OK, so we all know how most of Shenzhen Nanjing's latter games have a...
distinctive... sound to them. They're very easily identified by overuse of vibrato in the melody line and clunky-sounding percussion using the noise channel.
The interesting thing is, Nanjing's music
wasn't always like this. Based on
Gil Galad's NSF rips, the first game with this sound driver appears to be
Jin Yong Qun Xia Zhuan (NJ031); all prior games had a very different sound driver, with several of these games using the same tune heard on the menu of the OneStation 99-in-1 carts.
But here's where it gets interesting.
There are two NES Dance Dance Revolution clones with very similar music, heavy on the vibratos and noise-channel percussion: "GLK Dance", credited to a company called Feng Li, and the anonymously developed "Hot Dance 2000". They seem to be based on the same engine, and judging from the name of the latter game, they're probably around 2000-- i.e., probably predating the Nanjing games. (Nanjing's FF7 is copyrighted 2004, for instance.)
So I guess Nanjing hired the sound programmer from these games and had them do music for their RPGs.
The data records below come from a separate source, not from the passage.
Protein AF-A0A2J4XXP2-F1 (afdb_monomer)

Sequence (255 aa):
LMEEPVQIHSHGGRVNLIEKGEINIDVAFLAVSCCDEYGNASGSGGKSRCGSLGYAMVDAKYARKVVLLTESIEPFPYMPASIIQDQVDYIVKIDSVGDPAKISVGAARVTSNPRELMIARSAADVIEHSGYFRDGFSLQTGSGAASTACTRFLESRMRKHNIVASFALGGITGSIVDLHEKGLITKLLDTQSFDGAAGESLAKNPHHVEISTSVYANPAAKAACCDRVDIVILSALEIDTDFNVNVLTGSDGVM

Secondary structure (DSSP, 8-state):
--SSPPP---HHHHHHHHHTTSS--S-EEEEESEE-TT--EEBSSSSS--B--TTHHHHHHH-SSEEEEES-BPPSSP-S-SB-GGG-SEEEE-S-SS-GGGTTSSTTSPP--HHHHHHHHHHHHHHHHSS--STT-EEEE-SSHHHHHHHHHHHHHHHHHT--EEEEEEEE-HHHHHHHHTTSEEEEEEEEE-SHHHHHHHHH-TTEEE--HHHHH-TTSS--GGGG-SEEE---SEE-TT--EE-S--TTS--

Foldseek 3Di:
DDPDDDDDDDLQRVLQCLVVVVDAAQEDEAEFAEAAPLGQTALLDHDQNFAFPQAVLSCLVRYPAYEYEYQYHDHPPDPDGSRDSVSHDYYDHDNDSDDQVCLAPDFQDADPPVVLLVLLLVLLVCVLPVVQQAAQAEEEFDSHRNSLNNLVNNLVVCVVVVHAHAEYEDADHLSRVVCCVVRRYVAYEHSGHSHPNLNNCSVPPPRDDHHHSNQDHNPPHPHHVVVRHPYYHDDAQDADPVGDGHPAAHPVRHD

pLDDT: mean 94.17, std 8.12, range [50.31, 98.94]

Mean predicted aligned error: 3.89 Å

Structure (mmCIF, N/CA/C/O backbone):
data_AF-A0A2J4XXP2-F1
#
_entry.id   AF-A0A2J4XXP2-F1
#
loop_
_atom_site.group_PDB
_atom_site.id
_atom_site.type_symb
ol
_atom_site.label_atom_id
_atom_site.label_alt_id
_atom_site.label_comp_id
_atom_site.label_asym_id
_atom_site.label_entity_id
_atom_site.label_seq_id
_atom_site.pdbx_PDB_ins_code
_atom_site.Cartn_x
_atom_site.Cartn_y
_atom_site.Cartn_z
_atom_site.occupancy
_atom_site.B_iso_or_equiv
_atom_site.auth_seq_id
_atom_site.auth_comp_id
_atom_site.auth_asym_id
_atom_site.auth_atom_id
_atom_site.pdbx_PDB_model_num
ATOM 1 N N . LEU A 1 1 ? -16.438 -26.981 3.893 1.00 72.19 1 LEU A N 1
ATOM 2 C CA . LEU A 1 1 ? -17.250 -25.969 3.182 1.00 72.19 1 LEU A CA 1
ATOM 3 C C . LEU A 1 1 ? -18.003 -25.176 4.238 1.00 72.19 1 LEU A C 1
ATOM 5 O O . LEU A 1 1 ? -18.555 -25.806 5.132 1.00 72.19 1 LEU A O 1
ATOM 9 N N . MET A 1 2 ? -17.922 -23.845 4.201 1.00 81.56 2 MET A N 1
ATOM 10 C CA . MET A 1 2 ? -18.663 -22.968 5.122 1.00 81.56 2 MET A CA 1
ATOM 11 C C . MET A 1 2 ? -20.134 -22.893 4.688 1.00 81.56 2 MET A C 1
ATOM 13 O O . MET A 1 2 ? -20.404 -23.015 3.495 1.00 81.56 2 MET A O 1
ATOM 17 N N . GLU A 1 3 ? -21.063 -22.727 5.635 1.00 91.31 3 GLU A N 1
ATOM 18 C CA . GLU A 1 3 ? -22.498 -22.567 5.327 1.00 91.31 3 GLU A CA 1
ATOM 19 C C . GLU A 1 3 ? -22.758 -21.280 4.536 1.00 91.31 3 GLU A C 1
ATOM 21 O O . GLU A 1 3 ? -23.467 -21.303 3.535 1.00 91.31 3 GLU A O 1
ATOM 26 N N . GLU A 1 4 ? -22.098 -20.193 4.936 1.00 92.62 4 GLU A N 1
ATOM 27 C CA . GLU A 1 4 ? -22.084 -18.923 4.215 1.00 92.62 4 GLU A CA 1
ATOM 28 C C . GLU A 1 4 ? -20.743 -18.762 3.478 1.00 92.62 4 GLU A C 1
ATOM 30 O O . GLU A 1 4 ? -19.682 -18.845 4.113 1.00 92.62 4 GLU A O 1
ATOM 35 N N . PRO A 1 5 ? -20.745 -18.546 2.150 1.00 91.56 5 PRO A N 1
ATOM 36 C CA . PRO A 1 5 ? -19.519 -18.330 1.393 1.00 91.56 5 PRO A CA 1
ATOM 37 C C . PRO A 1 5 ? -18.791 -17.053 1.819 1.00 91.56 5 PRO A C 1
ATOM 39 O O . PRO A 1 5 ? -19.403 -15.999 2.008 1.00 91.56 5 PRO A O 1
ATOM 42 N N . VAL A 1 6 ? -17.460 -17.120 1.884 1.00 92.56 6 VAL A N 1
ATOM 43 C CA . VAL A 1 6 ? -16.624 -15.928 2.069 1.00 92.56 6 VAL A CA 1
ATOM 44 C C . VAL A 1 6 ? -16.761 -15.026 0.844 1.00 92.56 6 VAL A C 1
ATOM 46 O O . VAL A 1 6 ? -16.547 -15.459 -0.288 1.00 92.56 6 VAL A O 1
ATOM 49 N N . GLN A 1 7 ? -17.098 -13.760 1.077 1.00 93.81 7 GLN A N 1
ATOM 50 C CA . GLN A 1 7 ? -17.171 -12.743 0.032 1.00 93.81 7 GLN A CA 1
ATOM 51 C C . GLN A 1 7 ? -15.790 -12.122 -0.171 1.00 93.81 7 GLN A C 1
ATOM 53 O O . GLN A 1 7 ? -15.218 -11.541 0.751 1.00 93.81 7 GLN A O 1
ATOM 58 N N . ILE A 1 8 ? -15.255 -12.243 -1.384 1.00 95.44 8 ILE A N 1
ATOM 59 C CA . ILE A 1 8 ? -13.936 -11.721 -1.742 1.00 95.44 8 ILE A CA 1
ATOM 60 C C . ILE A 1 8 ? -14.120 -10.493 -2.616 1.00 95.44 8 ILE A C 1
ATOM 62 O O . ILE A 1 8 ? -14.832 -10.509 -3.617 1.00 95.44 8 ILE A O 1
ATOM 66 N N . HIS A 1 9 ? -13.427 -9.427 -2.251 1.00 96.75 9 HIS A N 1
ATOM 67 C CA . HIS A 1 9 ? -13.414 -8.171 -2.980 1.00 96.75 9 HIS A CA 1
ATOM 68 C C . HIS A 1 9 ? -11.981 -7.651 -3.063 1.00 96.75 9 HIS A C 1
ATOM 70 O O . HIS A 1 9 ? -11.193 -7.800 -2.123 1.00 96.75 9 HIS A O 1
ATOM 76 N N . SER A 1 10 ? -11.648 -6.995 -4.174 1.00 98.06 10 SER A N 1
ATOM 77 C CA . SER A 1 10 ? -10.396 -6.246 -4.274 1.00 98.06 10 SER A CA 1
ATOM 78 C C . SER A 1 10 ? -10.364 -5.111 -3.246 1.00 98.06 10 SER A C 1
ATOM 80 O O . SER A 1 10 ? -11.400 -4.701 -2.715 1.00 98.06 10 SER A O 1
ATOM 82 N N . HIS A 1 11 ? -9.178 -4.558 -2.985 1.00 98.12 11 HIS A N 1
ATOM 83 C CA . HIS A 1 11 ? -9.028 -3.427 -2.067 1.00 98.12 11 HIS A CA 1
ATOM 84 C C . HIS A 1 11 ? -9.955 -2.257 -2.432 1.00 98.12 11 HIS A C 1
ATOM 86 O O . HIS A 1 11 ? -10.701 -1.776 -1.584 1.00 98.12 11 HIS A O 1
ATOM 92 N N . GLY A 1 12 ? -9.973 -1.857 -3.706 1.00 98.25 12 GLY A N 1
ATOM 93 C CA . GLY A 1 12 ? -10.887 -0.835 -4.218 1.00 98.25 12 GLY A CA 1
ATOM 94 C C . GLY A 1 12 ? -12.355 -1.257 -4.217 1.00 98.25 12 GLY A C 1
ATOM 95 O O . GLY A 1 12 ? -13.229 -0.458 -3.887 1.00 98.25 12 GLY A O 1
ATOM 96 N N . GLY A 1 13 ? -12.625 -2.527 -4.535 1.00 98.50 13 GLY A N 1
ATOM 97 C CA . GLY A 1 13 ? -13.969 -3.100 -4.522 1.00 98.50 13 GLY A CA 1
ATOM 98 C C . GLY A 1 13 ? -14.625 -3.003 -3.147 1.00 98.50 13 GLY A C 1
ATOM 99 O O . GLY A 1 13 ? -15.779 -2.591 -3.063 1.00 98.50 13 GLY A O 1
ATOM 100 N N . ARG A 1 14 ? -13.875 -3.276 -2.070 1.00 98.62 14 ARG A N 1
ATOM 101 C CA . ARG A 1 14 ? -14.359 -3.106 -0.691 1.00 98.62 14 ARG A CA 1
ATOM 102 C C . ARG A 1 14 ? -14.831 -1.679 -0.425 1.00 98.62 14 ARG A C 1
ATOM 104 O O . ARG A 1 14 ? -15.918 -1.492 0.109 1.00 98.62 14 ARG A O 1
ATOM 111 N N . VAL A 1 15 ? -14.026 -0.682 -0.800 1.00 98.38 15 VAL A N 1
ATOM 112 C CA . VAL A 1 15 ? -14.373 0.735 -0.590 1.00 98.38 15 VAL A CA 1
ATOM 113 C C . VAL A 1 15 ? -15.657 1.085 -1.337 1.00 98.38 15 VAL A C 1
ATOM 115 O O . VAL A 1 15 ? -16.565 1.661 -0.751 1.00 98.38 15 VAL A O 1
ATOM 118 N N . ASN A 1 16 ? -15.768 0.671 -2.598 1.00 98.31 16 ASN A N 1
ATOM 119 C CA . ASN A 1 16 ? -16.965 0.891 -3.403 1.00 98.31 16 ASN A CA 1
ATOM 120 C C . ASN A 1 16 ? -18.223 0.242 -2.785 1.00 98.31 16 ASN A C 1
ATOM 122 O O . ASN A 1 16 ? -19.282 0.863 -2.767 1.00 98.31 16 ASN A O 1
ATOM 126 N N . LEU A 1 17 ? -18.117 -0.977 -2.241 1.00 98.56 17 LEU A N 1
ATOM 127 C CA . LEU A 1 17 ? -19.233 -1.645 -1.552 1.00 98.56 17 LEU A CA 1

Or something.
But it gets even weirder.
In 1988, Beam Software of Australia-- yes, the same company behind the utterly infamous
Back to the Future game-- developed a cricket game for the NES titled "International Cricket". Naturally, it was PAL-only, because the only people interested in that sport were in Commonwealth countries. I only discovered its existence thanks to a pirated multicart ripped by cah4e3.
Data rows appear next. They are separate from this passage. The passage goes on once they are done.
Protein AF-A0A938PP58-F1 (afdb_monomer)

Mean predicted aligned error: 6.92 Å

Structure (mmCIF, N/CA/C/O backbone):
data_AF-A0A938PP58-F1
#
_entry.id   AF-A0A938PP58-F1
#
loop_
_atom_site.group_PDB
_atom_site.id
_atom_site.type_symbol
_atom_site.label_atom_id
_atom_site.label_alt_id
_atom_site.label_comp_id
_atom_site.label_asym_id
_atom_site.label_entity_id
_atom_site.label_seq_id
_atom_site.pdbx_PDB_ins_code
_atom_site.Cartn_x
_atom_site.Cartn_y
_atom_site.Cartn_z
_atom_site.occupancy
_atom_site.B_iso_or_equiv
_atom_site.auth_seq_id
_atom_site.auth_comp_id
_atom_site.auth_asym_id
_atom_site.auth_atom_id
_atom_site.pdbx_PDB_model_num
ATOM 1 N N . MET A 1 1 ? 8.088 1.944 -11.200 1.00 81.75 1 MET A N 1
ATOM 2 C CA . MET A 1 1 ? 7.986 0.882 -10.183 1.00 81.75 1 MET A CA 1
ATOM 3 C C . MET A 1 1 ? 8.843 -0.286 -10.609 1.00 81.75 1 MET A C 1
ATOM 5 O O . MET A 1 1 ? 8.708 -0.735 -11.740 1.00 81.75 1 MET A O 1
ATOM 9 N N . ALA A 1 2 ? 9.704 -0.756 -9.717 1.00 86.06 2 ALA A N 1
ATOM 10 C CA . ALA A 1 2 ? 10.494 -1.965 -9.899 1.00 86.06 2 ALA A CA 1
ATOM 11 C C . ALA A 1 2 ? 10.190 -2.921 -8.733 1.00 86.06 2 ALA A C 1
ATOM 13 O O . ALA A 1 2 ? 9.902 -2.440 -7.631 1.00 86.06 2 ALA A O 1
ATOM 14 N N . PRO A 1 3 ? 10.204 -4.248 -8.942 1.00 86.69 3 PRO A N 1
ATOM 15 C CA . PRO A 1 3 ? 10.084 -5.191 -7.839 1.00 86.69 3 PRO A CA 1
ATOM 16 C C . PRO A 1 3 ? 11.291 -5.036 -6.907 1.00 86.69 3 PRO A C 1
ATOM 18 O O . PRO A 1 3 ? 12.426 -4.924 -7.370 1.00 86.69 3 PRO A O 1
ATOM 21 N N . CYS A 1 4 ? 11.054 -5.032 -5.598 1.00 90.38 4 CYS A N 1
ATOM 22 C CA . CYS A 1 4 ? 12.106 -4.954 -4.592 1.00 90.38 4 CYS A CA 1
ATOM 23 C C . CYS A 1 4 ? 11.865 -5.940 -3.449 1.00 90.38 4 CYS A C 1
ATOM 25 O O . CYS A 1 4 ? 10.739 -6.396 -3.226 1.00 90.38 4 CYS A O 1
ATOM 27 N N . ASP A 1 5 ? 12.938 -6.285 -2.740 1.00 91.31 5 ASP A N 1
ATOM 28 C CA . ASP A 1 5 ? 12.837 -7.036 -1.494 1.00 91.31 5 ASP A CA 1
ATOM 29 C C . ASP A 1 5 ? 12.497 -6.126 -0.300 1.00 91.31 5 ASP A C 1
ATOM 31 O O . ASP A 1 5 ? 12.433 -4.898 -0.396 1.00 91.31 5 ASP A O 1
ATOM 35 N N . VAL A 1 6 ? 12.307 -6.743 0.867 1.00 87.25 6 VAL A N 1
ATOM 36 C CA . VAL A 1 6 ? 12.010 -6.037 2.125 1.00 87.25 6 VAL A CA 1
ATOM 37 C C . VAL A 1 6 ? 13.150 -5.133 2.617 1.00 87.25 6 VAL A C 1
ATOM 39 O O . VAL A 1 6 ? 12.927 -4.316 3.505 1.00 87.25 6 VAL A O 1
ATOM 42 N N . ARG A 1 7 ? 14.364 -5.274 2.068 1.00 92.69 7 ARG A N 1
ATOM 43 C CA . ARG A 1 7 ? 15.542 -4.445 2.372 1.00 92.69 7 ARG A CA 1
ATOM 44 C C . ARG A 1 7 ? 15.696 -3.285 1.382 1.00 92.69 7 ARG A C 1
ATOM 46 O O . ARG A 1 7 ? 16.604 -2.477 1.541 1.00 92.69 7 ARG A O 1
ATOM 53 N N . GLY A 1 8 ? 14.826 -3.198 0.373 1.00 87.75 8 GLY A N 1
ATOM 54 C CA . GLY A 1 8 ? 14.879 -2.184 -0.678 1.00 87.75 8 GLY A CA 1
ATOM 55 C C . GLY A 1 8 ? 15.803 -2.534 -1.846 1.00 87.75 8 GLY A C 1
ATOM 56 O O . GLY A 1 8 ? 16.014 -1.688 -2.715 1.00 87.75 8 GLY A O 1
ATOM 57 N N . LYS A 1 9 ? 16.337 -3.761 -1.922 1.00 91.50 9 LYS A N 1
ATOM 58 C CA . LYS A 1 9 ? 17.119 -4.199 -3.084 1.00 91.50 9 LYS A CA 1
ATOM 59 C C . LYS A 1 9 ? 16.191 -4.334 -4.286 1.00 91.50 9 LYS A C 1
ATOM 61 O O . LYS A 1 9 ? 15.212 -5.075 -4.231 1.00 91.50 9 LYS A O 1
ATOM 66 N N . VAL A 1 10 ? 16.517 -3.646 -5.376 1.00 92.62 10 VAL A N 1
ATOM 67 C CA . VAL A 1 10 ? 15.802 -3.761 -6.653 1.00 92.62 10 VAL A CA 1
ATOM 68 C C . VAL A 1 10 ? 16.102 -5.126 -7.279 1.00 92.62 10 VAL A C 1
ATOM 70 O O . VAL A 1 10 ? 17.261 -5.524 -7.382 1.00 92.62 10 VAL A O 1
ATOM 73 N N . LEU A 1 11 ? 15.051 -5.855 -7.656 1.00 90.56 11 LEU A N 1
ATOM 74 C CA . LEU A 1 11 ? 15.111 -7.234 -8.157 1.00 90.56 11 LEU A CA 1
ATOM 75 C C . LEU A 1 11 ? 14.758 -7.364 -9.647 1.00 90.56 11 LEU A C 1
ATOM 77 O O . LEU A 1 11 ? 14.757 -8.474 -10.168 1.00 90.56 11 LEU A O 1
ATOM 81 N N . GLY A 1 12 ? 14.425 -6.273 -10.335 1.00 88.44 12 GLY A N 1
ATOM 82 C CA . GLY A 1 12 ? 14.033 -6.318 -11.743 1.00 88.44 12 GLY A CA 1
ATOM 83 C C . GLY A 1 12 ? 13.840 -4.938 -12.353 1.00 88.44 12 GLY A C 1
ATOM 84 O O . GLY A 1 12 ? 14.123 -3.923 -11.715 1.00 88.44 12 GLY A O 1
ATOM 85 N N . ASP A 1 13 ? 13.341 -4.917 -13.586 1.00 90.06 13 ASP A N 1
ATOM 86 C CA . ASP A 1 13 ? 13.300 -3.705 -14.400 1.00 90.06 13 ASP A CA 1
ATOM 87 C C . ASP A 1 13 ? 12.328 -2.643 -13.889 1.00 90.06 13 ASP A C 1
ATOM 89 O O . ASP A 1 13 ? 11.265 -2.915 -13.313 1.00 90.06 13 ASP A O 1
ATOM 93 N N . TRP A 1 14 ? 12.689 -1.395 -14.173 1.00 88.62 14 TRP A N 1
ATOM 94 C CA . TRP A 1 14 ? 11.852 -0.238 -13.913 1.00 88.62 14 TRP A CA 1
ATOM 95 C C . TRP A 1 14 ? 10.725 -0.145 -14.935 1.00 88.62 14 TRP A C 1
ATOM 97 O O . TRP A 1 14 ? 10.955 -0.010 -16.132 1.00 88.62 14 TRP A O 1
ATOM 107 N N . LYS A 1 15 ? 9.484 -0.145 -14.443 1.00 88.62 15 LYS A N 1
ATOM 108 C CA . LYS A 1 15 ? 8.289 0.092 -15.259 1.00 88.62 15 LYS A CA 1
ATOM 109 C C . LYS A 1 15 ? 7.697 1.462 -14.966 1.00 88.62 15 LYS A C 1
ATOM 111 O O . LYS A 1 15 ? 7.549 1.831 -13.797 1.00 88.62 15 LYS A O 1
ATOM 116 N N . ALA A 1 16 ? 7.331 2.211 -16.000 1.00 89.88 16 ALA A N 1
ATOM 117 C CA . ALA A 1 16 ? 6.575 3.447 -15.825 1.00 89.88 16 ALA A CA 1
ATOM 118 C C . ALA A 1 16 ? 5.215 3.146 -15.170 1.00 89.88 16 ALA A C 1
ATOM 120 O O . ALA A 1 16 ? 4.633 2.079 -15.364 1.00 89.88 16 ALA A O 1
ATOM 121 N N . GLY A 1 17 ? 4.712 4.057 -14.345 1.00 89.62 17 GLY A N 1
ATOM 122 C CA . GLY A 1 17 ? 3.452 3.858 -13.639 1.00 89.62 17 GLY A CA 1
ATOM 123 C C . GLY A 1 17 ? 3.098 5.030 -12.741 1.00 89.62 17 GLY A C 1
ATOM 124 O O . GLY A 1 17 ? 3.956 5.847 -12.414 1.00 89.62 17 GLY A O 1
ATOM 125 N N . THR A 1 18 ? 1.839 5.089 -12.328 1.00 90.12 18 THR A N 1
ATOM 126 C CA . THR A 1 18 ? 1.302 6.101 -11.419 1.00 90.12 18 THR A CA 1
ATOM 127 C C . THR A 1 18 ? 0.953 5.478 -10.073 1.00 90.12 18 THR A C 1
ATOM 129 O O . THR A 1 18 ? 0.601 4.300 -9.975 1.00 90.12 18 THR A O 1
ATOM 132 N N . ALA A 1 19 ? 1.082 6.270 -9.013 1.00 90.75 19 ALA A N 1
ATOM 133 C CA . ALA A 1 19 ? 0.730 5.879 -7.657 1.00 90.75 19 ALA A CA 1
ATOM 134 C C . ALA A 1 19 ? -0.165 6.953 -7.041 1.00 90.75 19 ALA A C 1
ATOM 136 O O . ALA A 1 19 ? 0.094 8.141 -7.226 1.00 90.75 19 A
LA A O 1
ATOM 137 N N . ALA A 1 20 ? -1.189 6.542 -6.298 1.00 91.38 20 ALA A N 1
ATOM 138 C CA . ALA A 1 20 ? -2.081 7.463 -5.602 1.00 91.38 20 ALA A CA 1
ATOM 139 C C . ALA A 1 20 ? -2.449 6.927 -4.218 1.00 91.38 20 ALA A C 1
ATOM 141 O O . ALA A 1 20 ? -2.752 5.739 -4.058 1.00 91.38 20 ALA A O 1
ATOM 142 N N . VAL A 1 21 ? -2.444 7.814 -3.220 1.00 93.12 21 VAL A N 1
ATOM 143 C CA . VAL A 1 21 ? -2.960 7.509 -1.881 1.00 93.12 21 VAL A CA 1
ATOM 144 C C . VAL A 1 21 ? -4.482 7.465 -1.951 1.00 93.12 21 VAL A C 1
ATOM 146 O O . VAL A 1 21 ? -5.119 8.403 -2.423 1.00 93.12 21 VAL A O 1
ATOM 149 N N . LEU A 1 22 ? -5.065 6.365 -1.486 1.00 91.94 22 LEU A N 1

Now admittedly, I don't know much about NES assembly, and know even less about NES sound chip programming, but the music in this game sounds shockingly similar to Nanjing's stuff-- same vibrato effects, same percussion noises. If you want, you can find an NSF of it on
the HCS64 archive. (Someone who
does know more about NES programming, could you look at this to see if my suspicions are at all correct?)
So did the GLK Dance developer, and in turn Nanjing, steal their sound engine from an obscure cricket game? Because that would be a wonderfully bizarre story if it is the case.
Edit: Hm, Beam did several other sports games with the same sound driver. "Aussie Rules Footy" (another PAL-only one, naturally) and "Bo Jackson Baseball" (this one's NTSC, naturally).